REQUIREMENT:
Please transcribe, word for word, the line containing "ATOM 324 O O" and every line after it through the end of the records below, and nothing else.

☆ ☆ ☆ ☆ ☆

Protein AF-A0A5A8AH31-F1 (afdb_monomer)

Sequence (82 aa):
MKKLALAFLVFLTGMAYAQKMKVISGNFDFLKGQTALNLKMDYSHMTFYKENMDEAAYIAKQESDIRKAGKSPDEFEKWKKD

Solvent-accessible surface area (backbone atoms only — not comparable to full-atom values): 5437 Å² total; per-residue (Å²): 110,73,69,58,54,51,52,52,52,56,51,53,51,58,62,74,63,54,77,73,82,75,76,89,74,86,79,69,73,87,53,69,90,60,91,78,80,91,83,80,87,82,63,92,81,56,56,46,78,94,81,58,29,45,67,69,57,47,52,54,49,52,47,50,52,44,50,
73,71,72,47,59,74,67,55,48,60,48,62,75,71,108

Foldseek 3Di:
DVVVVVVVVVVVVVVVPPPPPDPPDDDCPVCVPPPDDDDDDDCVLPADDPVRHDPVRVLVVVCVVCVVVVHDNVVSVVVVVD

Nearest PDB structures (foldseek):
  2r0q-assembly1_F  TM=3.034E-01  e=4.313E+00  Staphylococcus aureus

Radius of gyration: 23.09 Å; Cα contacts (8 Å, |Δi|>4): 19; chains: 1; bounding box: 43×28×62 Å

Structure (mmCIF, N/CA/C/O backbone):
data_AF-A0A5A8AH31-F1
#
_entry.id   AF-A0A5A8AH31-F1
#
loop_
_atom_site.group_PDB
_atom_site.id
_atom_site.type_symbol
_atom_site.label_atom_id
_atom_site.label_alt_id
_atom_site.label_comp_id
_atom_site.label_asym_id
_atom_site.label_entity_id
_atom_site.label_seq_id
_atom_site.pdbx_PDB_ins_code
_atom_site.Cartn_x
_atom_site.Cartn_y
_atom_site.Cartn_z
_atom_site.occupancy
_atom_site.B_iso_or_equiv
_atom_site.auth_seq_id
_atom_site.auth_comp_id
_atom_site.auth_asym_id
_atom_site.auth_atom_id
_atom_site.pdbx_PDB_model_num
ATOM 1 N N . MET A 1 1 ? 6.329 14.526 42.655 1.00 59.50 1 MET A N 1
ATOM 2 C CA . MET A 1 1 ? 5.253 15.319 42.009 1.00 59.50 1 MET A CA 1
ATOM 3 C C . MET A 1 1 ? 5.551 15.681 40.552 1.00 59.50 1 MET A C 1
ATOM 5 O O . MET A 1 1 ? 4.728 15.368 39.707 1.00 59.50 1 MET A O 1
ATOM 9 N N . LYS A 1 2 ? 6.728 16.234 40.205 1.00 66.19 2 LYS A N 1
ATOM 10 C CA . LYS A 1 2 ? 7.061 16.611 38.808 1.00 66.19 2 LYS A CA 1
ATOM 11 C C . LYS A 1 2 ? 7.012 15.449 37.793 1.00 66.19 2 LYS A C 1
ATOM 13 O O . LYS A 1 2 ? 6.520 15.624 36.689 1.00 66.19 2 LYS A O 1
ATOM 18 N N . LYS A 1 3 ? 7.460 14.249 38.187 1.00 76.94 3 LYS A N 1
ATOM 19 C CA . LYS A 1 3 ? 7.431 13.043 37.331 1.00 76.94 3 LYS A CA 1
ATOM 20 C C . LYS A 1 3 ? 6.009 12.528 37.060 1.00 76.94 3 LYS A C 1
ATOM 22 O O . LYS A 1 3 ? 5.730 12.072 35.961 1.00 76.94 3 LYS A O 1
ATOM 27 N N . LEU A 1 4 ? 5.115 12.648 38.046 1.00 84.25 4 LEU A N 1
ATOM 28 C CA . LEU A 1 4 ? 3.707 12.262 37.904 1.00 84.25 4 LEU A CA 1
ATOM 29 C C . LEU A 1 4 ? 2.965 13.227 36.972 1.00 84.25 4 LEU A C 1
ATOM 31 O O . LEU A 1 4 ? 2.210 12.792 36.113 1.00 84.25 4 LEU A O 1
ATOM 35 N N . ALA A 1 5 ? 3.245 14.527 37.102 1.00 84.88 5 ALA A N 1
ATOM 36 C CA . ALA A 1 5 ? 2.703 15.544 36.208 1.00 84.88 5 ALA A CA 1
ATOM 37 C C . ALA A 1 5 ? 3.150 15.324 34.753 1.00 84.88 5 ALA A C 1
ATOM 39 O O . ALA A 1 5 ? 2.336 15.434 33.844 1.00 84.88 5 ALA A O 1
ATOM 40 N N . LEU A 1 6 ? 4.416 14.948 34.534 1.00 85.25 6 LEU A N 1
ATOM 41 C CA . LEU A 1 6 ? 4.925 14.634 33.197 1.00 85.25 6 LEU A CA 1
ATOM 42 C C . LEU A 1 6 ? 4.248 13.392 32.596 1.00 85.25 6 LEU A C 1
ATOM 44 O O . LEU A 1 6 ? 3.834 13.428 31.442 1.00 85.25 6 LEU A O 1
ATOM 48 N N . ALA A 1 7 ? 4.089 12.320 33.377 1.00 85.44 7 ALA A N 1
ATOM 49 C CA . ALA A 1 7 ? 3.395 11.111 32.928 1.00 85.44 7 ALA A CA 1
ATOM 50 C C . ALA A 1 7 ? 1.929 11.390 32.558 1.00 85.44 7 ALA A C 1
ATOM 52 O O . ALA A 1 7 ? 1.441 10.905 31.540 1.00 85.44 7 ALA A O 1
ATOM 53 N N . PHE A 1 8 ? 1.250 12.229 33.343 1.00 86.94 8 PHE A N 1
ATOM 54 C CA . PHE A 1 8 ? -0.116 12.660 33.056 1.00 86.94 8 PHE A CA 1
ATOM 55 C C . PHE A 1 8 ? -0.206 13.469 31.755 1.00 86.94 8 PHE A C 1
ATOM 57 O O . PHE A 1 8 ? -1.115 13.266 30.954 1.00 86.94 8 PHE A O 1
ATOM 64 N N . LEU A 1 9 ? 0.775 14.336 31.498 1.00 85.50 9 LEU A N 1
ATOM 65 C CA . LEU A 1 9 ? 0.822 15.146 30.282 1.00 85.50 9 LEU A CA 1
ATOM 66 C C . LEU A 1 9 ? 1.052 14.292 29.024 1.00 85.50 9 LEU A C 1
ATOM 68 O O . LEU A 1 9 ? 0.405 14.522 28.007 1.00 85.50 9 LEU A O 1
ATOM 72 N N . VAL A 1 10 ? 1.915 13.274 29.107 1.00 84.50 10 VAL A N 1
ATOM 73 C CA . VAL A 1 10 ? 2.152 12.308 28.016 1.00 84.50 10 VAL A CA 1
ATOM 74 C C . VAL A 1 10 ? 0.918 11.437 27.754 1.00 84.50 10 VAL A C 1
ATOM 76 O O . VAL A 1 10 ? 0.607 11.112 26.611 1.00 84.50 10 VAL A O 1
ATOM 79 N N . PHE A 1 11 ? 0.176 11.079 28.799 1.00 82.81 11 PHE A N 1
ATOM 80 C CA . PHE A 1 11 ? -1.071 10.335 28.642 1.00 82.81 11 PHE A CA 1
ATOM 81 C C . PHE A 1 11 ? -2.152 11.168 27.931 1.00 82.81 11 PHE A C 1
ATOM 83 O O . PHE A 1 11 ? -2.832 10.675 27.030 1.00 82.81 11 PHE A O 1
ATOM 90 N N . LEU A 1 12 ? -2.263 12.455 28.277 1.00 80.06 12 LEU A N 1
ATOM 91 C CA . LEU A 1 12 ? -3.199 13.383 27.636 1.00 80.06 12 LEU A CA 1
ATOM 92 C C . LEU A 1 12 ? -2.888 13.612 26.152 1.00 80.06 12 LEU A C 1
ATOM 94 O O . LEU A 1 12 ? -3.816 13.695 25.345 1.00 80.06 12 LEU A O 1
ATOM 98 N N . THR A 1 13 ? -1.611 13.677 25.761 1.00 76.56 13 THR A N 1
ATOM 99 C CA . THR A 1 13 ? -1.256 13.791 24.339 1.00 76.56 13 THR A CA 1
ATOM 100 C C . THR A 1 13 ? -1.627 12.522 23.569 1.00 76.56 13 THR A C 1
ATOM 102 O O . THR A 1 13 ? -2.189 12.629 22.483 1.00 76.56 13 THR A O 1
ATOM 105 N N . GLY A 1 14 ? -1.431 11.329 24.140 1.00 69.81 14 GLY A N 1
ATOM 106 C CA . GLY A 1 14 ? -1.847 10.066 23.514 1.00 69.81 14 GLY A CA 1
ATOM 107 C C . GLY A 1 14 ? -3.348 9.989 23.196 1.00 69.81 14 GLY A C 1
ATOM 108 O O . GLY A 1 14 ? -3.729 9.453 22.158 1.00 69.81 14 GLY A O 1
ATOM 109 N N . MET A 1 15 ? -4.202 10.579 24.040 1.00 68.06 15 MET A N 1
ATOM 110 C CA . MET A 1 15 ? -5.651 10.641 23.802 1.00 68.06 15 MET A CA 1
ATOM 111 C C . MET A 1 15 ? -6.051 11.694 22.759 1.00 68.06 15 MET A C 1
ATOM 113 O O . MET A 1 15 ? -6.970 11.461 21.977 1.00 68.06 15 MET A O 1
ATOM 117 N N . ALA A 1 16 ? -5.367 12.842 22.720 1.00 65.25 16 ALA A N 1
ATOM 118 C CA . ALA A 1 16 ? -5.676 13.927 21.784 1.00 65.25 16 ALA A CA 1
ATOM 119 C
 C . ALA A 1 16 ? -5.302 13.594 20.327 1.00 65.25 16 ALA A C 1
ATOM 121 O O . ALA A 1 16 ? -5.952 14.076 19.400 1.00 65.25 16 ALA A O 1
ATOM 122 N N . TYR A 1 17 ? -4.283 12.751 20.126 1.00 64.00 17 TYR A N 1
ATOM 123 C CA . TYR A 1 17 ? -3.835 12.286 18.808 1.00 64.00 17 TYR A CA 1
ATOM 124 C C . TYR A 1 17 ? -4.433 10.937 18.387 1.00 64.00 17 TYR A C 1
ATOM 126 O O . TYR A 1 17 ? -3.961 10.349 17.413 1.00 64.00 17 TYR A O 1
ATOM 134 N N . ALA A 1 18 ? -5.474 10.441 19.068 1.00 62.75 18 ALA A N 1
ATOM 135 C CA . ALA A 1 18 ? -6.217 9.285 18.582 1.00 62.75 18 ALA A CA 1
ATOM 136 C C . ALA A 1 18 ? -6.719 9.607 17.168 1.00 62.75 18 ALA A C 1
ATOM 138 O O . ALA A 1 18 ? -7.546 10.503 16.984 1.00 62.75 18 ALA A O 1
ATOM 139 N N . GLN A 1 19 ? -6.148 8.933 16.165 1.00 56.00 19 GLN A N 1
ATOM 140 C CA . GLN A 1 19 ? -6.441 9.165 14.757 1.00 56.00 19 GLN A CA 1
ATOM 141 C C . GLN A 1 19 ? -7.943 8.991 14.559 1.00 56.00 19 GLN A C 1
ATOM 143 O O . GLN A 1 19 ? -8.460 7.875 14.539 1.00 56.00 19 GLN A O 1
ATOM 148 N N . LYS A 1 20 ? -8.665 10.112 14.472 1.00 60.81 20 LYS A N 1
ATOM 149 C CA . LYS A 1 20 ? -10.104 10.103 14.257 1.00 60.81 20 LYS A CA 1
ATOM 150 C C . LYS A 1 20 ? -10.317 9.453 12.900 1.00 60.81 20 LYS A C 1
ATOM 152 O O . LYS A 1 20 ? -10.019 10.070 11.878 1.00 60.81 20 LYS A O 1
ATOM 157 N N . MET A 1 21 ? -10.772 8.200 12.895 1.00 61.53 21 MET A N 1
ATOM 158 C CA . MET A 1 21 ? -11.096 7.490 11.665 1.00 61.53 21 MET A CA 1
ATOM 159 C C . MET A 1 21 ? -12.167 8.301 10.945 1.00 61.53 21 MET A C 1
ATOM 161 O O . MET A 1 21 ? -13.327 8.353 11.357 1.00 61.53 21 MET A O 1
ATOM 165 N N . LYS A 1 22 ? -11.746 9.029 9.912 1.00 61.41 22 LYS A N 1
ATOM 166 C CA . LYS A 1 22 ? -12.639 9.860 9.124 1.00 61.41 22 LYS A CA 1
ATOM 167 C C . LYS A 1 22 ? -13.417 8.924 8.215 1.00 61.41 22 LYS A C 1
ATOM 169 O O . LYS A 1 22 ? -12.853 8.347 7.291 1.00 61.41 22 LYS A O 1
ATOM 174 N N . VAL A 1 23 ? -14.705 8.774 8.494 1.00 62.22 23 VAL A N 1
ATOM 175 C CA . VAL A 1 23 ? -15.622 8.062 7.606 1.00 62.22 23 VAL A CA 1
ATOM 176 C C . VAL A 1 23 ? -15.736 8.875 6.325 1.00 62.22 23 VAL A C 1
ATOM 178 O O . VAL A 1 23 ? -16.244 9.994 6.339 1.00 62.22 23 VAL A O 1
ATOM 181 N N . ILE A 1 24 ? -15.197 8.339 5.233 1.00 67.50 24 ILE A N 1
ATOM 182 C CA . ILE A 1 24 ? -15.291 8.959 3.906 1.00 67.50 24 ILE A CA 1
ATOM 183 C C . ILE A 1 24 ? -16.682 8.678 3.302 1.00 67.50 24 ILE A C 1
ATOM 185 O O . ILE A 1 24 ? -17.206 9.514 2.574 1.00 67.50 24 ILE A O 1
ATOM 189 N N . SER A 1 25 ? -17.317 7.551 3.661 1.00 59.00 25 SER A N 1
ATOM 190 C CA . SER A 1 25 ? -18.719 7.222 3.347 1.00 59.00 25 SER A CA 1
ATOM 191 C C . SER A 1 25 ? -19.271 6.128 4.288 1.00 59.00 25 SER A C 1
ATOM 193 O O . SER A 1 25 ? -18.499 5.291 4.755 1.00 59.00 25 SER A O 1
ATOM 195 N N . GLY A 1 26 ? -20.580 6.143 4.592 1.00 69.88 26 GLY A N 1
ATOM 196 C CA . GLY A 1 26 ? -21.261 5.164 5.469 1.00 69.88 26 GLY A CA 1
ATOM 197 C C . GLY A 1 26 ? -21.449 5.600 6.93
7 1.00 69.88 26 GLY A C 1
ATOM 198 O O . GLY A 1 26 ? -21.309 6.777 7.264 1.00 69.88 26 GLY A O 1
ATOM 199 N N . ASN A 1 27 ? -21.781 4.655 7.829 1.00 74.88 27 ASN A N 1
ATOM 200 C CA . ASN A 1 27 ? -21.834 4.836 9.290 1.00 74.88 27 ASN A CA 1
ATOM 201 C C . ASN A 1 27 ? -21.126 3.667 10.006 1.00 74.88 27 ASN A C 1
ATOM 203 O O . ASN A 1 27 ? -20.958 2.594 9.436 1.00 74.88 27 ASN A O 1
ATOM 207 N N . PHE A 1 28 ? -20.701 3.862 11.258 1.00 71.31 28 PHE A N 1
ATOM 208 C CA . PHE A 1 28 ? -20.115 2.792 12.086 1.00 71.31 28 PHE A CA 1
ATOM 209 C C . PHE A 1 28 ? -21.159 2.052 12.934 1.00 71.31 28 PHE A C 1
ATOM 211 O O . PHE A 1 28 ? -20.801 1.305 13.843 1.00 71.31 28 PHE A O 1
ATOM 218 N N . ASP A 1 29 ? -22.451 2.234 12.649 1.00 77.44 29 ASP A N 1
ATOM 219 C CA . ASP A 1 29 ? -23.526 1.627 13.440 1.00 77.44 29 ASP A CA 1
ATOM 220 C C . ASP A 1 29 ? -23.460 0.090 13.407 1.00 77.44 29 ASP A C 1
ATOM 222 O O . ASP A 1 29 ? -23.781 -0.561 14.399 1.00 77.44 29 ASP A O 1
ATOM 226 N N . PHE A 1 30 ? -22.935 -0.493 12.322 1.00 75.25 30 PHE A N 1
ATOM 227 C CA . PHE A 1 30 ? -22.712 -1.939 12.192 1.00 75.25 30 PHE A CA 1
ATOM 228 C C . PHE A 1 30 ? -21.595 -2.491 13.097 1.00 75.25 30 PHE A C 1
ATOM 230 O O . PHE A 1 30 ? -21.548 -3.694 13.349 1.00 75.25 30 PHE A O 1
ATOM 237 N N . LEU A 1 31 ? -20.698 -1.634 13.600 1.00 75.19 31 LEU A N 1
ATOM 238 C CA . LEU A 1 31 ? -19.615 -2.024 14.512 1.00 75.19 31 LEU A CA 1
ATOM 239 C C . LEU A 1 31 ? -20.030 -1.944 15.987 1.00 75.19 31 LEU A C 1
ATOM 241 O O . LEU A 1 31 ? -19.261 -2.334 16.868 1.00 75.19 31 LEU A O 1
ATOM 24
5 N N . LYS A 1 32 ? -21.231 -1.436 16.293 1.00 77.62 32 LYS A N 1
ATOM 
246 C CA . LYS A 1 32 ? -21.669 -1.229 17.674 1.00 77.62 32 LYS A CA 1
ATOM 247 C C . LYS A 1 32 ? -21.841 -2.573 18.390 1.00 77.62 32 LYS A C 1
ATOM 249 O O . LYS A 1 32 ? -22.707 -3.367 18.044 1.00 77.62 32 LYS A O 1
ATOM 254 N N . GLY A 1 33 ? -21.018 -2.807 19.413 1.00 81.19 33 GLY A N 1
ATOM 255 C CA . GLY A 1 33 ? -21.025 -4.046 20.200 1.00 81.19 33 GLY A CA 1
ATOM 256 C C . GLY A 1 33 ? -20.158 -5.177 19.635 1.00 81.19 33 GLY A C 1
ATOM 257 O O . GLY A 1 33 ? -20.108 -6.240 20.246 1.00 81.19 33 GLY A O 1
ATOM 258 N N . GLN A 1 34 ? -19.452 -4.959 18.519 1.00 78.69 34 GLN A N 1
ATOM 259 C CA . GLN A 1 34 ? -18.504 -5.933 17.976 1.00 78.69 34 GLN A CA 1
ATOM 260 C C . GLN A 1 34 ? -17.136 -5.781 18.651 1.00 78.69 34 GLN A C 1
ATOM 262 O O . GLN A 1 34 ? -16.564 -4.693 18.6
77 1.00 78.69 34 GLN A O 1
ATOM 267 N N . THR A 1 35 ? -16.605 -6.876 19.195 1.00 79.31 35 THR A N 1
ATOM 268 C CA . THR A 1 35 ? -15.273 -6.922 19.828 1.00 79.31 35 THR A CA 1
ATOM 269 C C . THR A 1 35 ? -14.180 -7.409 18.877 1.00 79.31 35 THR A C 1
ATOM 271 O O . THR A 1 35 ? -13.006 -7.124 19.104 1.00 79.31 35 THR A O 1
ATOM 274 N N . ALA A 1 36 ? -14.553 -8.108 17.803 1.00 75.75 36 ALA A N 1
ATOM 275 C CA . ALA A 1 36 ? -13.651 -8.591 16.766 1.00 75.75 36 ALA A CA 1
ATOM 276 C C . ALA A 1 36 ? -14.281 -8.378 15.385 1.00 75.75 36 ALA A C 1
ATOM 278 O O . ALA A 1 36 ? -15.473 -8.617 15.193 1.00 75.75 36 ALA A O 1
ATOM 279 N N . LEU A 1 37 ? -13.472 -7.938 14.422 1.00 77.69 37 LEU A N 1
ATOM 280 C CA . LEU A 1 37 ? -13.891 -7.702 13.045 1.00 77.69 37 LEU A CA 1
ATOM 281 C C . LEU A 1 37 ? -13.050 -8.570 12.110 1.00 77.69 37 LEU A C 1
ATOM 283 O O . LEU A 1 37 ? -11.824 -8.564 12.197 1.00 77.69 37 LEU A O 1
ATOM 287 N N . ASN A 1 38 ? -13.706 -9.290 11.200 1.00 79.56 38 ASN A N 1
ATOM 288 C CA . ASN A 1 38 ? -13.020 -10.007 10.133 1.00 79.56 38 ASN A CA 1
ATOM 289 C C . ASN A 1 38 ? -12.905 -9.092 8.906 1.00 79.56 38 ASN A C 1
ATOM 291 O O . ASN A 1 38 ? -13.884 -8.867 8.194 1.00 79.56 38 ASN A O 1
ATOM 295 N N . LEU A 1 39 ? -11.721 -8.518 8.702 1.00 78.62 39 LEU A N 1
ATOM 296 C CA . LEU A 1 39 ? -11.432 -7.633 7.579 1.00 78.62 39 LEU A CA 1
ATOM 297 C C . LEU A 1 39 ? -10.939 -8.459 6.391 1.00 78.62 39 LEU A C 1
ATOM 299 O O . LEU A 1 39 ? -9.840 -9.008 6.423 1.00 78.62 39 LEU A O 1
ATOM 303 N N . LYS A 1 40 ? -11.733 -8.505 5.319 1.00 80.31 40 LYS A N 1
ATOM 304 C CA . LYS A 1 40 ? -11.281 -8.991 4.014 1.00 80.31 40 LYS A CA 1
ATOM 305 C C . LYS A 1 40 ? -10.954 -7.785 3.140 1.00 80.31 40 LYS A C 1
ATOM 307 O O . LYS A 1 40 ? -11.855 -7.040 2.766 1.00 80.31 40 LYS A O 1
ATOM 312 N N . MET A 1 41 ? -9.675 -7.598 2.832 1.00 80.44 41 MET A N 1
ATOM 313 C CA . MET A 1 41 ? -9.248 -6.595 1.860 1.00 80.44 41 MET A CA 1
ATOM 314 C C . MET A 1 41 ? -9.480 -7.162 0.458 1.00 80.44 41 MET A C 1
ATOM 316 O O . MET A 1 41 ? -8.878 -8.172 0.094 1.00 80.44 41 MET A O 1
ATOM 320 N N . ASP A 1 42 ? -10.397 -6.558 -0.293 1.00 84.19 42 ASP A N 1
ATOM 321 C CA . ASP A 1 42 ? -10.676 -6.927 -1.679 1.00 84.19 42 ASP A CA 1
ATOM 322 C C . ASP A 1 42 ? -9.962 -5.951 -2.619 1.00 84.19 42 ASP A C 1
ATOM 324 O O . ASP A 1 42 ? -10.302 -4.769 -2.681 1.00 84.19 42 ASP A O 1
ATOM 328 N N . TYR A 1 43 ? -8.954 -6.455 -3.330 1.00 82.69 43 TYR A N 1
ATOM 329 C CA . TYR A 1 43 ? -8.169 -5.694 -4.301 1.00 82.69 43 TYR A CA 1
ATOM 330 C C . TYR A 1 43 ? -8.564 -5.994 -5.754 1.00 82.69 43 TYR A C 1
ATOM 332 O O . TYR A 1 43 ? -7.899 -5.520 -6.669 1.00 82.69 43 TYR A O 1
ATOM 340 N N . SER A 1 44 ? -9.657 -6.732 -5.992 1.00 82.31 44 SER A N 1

☆ ☆ ☆ ☆ ☆

REPLY TO THE EXERCISE:
ATOM 324 O O . ASP A 1 42 ? -10.302 -4.769 -2.681 1.00 84.19 42 ASP A O 1
ATOM 328 N N . TYR A 1 43 ? -8.954 -6.455 -3.330 1.00 82.69 43 TYR A N 1
ATOM 329 C CA . TYR A 1 43 ? -8.169 -5.694 -4.301 1.00 82.69 43 TYR A CA 1
ATOM 330 C C . TYR A 1 43 ? -8.564 -5.994 -5.754 1.00 82.69 43 TYR A C 1
ATOM 332 O O . TYR A 1 43 ? -7.899 -5.520 -6.669 1.00 82.69 43 TYR A O 1
ATOM 340 N N . SER A 1 44 ? -9.657 -6.732 -5.992 1.00 82.31 44 SER A N 1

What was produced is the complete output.